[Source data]
—————

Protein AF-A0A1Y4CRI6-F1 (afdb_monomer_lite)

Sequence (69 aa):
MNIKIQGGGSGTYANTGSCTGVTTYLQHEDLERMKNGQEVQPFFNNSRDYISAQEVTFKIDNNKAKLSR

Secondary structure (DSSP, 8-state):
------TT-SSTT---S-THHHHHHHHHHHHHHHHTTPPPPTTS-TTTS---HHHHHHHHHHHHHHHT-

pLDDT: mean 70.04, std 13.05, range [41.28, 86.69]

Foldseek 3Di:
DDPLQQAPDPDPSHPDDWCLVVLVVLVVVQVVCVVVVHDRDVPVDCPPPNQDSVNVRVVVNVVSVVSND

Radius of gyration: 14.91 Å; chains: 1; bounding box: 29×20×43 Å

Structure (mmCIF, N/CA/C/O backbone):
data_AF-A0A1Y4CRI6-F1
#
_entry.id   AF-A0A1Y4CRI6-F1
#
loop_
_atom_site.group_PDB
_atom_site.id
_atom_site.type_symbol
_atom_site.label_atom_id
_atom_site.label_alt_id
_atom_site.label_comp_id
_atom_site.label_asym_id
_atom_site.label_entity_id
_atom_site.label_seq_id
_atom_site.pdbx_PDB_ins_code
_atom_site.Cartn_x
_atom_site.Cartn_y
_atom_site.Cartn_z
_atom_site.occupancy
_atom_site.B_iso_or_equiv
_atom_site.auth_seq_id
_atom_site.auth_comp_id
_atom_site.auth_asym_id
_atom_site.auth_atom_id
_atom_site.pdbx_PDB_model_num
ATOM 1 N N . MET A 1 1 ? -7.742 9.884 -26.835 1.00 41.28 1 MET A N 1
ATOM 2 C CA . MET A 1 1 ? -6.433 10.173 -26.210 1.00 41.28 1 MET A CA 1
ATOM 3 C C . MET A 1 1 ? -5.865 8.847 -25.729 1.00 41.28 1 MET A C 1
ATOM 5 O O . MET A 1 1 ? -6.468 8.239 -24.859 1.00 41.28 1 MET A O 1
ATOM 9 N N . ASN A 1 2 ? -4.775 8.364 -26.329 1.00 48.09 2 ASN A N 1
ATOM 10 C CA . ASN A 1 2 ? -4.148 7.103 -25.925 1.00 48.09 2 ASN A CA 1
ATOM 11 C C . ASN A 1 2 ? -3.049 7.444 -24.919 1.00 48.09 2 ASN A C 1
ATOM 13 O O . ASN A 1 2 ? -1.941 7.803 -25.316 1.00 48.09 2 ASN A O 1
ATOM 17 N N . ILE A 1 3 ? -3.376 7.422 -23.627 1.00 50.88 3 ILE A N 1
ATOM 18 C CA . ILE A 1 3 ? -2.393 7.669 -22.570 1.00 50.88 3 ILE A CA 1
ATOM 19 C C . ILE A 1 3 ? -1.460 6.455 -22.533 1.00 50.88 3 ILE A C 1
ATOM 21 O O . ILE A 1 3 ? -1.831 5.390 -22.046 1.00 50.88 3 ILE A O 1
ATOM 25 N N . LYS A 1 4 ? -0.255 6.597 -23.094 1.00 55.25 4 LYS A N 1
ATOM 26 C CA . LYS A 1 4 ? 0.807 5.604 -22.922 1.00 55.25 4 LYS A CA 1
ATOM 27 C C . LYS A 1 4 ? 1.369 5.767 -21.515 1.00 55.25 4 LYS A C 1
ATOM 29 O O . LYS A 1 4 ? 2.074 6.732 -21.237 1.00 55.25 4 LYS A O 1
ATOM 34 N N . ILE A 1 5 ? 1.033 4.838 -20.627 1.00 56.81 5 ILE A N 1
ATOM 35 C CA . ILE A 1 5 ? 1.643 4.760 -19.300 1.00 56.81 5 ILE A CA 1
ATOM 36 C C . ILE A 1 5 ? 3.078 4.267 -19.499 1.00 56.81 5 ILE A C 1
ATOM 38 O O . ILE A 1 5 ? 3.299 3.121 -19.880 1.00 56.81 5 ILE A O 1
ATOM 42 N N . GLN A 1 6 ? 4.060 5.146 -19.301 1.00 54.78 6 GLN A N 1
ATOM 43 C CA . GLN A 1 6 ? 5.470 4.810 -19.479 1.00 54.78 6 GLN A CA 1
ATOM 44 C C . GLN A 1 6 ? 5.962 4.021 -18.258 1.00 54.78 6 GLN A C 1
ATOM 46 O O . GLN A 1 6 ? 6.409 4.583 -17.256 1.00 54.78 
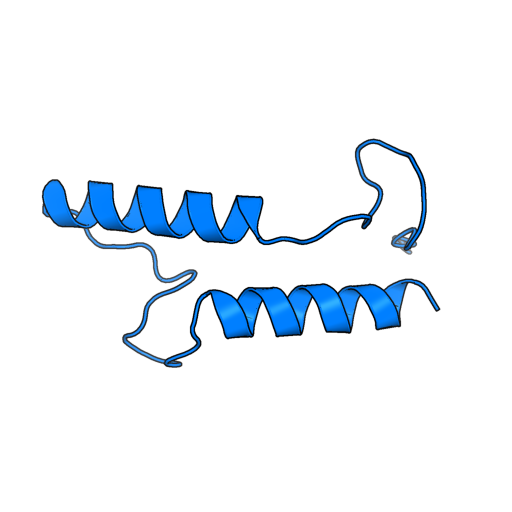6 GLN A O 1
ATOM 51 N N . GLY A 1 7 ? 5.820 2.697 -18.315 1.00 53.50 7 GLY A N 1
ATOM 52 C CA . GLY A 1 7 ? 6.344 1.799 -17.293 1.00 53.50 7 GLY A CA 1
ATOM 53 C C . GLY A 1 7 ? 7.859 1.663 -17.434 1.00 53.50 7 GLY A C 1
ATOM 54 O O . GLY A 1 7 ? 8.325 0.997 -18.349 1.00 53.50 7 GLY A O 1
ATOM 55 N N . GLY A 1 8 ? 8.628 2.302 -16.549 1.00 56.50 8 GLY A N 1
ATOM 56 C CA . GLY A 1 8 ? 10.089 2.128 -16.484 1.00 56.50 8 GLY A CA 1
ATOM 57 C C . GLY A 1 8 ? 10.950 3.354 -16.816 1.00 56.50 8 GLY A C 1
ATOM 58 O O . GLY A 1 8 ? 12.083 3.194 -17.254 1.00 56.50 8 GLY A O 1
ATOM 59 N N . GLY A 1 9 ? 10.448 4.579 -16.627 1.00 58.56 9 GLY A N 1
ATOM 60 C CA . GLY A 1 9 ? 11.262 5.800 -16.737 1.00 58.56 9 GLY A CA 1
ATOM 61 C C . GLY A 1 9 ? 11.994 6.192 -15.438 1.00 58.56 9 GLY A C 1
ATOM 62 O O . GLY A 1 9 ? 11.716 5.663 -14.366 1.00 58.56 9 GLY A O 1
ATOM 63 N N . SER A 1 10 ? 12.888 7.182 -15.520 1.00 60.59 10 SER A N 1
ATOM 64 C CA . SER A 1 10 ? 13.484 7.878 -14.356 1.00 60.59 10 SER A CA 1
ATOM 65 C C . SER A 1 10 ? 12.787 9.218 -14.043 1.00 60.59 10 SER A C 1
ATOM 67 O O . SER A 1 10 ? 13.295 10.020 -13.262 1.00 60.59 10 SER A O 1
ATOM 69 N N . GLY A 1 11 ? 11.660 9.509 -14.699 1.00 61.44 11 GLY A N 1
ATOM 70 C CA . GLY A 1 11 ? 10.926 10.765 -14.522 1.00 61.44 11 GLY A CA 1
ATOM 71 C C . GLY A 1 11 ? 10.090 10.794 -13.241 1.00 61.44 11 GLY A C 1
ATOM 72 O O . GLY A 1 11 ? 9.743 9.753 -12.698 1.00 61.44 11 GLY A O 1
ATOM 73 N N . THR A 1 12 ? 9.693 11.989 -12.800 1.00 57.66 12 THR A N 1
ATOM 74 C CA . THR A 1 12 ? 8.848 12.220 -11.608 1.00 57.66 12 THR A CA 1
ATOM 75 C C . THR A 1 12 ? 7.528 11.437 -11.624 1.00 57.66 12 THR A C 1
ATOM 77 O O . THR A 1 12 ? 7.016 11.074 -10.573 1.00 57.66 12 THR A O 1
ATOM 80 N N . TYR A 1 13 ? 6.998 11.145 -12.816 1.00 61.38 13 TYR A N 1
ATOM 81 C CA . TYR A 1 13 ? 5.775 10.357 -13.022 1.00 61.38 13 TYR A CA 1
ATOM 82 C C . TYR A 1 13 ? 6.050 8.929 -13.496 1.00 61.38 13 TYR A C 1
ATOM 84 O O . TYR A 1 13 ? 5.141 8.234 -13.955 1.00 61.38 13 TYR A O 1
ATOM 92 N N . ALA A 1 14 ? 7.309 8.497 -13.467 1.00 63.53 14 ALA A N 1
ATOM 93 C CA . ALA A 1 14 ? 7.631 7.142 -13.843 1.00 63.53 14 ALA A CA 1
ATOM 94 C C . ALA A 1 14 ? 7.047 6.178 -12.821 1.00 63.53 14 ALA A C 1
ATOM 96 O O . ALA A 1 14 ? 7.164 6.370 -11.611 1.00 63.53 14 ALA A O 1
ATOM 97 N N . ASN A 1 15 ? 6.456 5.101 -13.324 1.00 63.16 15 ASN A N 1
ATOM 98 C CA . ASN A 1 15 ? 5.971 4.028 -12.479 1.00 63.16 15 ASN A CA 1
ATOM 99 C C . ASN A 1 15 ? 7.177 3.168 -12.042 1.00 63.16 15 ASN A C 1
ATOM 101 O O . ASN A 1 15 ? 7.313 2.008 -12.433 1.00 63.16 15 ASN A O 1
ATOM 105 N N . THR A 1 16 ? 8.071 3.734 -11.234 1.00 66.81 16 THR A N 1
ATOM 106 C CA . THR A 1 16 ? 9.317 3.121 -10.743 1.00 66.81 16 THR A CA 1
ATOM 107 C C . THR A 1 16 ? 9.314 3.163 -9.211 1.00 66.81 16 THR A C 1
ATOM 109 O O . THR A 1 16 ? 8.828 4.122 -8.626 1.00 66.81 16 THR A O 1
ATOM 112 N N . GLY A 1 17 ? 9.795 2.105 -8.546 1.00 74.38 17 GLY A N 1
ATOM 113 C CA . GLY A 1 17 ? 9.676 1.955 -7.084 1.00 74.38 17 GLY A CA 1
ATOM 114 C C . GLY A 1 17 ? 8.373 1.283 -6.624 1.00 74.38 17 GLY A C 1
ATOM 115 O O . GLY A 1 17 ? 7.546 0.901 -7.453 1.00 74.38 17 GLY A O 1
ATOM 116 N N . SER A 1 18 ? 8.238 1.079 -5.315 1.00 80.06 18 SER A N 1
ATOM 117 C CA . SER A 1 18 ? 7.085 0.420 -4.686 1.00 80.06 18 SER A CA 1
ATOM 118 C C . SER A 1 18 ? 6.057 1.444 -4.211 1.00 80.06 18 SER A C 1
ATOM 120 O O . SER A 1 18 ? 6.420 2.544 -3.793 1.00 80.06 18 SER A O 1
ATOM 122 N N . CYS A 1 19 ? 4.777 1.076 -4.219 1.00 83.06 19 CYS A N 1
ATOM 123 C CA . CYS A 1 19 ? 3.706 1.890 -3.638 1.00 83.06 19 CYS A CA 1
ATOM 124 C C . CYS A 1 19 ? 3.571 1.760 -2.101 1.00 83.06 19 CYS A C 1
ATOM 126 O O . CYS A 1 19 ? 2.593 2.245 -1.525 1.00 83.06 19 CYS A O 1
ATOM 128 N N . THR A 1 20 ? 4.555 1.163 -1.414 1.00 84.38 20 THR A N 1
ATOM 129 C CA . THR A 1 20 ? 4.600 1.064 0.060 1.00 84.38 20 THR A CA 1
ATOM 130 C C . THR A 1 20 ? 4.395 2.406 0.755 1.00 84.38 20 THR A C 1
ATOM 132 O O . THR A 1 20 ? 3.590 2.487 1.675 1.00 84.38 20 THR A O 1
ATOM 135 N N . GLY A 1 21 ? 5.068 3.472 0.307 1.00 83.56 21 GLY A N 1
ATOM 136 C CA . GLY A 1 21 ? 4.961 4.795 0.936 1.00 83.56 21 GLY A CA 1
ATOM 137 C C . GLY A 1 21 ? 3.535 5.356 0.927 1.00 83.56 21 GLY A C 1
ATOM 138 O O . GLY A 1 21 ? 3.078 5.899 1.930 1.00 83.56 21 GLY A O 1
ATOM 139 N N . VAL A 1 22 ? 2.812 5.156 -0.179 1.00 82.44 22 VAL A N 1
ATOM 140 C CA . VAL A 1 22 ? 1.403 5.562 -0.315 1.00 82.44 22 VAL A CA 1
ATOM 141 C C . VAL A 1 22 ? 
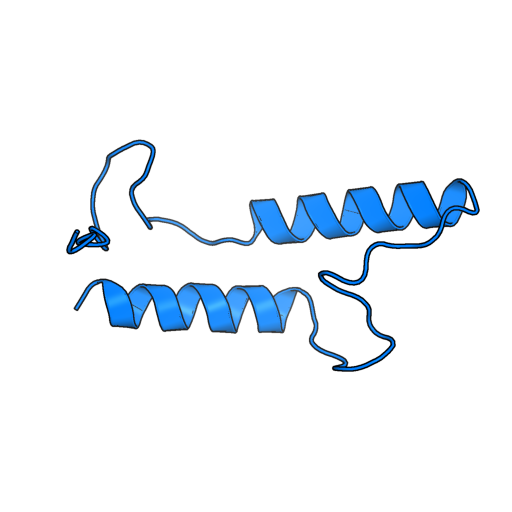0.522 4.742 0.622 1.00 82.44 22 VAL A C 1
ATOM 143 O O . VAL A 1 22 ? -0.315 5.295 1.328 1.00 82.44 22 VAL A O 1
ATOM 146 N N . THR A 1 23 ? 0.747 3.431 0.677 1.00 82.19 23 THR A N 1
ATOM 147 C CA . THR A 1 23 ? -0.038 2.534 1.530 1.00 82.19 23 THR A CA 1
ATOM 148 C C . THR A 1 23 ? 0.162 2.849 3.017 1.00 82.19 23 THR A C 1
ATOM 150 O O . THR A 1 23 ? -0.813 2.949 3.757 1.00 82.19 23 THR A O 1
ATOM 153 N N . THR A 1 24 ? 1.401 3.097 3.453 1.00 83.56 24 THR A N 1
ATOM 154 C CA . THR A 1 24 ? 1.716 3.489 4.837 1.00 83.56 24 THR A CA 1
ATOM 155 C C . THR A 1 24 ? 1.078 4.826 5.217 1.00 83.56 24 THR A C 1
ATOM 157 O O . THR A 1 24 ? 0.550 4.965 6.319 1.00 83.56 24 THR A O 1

—————

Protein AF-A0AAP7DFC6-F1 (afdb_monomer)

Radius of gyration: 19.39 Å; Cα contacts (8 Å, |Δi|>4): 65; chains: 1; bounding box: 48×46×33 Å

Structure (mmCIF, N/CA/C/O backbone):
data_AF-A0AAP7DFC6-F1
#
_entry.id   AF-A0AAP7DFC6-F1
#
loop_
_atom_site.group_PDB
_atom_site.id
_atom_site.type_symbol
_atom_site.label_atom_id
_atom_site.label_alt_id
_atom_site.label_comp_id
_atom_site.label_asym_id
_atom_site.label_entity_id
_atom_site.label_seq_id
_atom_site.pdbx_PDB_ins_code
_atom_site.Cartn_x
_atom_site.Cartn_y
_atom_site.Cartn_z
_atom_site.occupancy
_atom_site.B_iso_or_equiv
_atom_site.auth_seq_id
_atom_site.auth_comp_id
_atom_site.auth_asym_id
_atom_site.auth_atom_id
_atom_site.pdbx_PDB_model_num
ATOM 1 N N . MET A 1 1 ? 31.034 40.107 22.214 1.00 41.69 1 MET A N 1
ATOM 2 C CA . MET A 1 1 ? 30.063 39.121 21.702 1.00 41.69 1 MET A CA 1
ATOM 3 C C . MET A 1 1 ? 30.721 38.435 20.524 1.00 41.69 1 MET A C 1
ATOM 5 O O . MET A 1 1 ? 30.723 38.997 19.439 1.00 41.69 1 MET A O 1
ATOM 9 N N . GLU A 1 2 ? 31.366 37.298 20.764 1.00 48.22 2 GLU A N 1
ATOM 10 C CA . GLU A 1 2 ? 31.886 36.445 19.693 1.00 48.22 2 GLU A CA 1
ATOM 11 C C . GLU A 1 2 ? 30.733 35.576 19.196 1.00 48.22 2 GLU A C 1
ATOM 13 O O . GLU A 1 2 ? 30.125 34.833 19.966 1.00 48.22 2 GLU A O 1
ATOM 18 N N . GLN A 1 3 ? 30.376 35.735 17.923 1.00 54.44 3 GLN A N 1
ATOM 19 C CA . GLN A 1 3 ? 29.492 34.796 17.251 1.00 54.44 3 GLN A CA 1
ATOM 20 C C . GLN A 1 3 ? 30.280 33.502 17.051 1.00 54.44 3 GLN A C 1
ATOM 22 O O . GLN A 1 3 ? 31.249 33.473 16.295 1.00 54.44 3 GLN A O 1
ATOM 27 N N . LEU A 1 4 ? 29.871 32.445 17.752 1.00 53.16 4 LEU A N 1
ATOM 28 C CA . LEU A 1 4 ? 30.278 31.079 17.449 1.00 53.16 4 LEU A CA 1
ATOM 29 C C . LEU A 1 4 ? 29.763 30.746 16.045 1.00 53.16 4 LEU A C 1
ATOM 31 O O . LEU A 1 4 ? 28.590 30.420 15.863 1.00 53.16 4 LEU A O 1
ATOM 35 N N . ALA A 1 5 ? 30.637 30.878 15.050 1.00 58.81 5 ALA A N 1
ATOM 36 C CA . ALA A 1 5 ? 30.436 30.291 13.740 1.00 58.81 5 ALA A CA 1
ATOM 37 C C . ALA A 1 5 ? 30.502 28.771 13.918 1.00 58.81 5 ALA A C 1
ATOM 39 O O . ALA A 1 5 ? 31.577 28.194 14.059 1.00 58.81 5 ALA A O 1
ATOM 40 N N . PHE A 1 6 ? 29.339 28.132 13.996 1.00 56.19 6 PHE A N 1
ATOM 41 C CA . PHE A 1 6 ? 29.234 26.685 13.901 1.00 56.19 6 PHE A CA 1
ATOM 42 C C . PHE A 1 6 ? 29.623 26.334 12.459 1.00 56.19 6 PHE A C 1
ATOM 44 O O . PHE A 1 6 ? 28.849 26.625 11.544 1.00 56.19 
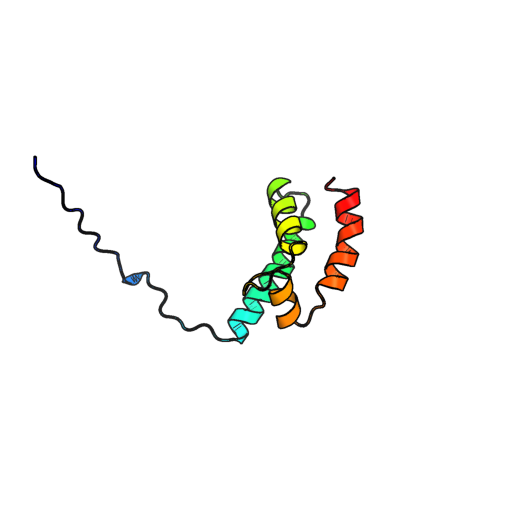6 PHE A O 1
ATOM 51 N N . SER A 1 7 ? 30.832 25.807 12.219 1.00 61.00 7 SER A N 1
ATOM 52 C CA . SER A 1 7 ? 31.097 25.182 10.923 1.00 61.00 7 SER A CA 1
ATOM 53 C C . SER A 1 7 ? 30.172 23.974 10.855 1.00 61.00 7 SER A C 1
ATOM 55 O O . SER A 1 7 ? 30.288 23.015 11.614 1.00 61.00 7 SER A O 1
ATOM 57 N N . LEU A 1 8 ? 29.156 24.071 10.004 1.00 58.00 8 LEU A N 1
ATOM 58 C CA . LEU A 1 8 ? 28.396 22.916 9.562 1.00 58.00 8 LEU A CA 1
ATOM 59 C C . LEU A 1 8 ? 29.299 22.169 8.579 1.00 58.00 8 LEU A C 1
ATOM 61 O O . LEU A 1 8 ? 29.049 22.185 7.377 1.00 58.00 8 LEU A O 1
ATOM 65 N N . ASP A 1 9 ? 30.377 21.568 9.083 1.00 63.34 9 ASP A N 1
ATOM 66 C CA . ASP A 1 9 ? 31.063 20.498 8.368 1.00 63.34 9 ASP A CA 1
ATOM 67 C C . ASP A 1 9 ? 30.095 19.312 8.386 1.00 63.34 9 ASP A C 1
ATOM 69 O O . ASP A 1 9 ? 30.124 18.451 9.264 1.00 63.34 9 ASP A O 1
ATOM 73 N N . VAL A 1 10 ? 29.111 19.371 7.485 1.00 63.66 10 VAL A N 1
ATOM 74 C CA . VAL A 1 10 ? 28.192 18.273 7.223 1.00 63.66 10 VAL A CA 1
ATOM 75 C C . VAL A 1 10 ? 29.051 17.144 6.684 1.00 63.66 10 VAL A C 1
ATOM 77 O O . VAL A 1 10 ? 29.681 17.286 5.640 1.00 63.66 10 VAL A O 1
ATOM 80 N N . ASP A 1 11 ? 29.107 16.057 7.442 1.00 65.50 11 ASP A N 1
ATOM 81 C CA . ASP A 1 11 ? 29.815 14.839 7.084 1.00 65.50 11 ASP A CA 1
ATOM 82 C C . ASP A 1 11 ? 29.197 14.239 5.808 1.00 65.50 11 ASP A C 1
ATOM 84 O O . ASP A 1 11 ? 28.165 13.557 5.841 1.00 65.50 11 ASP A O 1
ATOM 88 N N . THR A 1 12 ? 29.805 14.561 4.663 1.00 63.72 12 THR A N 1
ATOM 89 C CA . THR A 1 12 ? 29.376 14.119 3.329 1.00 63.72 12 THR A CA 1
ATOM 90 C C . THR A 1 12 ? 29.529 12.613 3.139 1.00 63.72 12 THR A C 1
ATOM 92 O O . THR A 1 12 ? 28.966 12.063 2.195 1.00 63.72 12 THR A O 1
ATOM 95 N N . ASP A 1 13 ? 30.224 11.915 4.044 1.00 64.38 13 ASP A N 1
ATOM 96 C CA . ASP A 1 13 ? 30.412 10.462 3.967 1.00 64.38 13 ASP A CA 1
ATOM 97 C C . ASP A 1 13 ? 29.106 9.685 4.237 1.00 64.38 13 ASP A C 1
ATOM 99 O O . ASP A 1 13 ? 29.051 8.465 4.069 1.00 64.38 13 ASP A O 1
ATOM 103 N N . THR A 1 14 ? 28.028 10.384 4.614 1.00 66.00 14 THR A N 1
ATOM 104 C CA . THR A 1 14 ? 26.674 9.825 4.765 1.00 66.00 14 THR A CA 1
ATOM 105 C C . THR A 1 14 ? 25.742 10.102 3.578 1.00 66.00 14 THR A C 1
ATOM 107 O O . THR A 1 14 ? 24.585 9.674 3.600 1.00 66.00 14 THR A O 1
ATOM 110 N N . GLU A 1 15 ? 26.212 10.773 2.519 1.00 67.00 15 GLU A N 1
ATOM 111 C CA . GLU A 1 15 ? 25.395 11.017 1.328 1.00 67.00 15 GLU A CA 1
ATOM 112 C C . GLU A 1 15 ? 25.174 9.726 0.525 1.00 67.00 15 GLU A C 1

—————

*Task details*: Copy word for word the stretch of entries above from the line that has "ATOM 52 C CA . SER" through the line that has "ATOM 75 C C . VAL", both ends included, and nothing outside it.

*Response to the exercise*:
ATOM 52 C CA . SER A 1 7 ? 31.097 25.182 10.923 1.00 61.00 7 SER A CA 1
ATOM 53 C C . SER A 1 7 ? 30.172 23.974 10.855 1.00 61.00 7 SER A C 1
ATOM 55 O O . SER A 1 7 ? 30.288 23.015 11.614 1.00 61.00 7 SER A O 1
ATOM 57 N N . LEU A 1 8 ? 29.156 24.071 10.004 1.00 58.00 8 LEU A N 1
ATOM 58 C CA . LEU A 1 8 ? 28.396 22.916 9.562 1.00 58.00 8 LEU A CA 1
ATOM 59 C C . LEU A 1 8 ? 29.299 22.169 8.579 1.00 58.00 8 LEU A C 1
ATOM 61 O O . LEU A 1 8 ? 29.049 22.185 7.377 1.00 58.00 8 LEU A O 1
ATOM 65 N N . ASP A 1 9 ? 30.377 21.568 9.083 1.00 63.34 9 ASP A N 1
ATOM 66 C CA . ASP A 1 9 ? 31.063 20.498 8.368 1.00 63.34 9 ASP A CA 1
ATOM 67 C C . ASP A 1 9 ? 30.095 19.312 8.386 1.00 63.34 9 ASP A C 1
ATOM 69 O O . ASP A 1 9 ? 30.124 18.451 9.264 1.00 63.34 9 ASP A O 1
ATOM 73 N N . VAL A 1 10 ? 29.111 19.371 7.485 1.00 63.66 10 VAL A N 1
ATOM 74 C CA . VAL A 1 10 ? 28.192 18.273 7.223 1.00 63.66 10 VAL A CA 1
ATOM 75 C C . VAL A 1 10 ? 29.051 17.144 6.684 1.00 63.66 10 VAL A C 1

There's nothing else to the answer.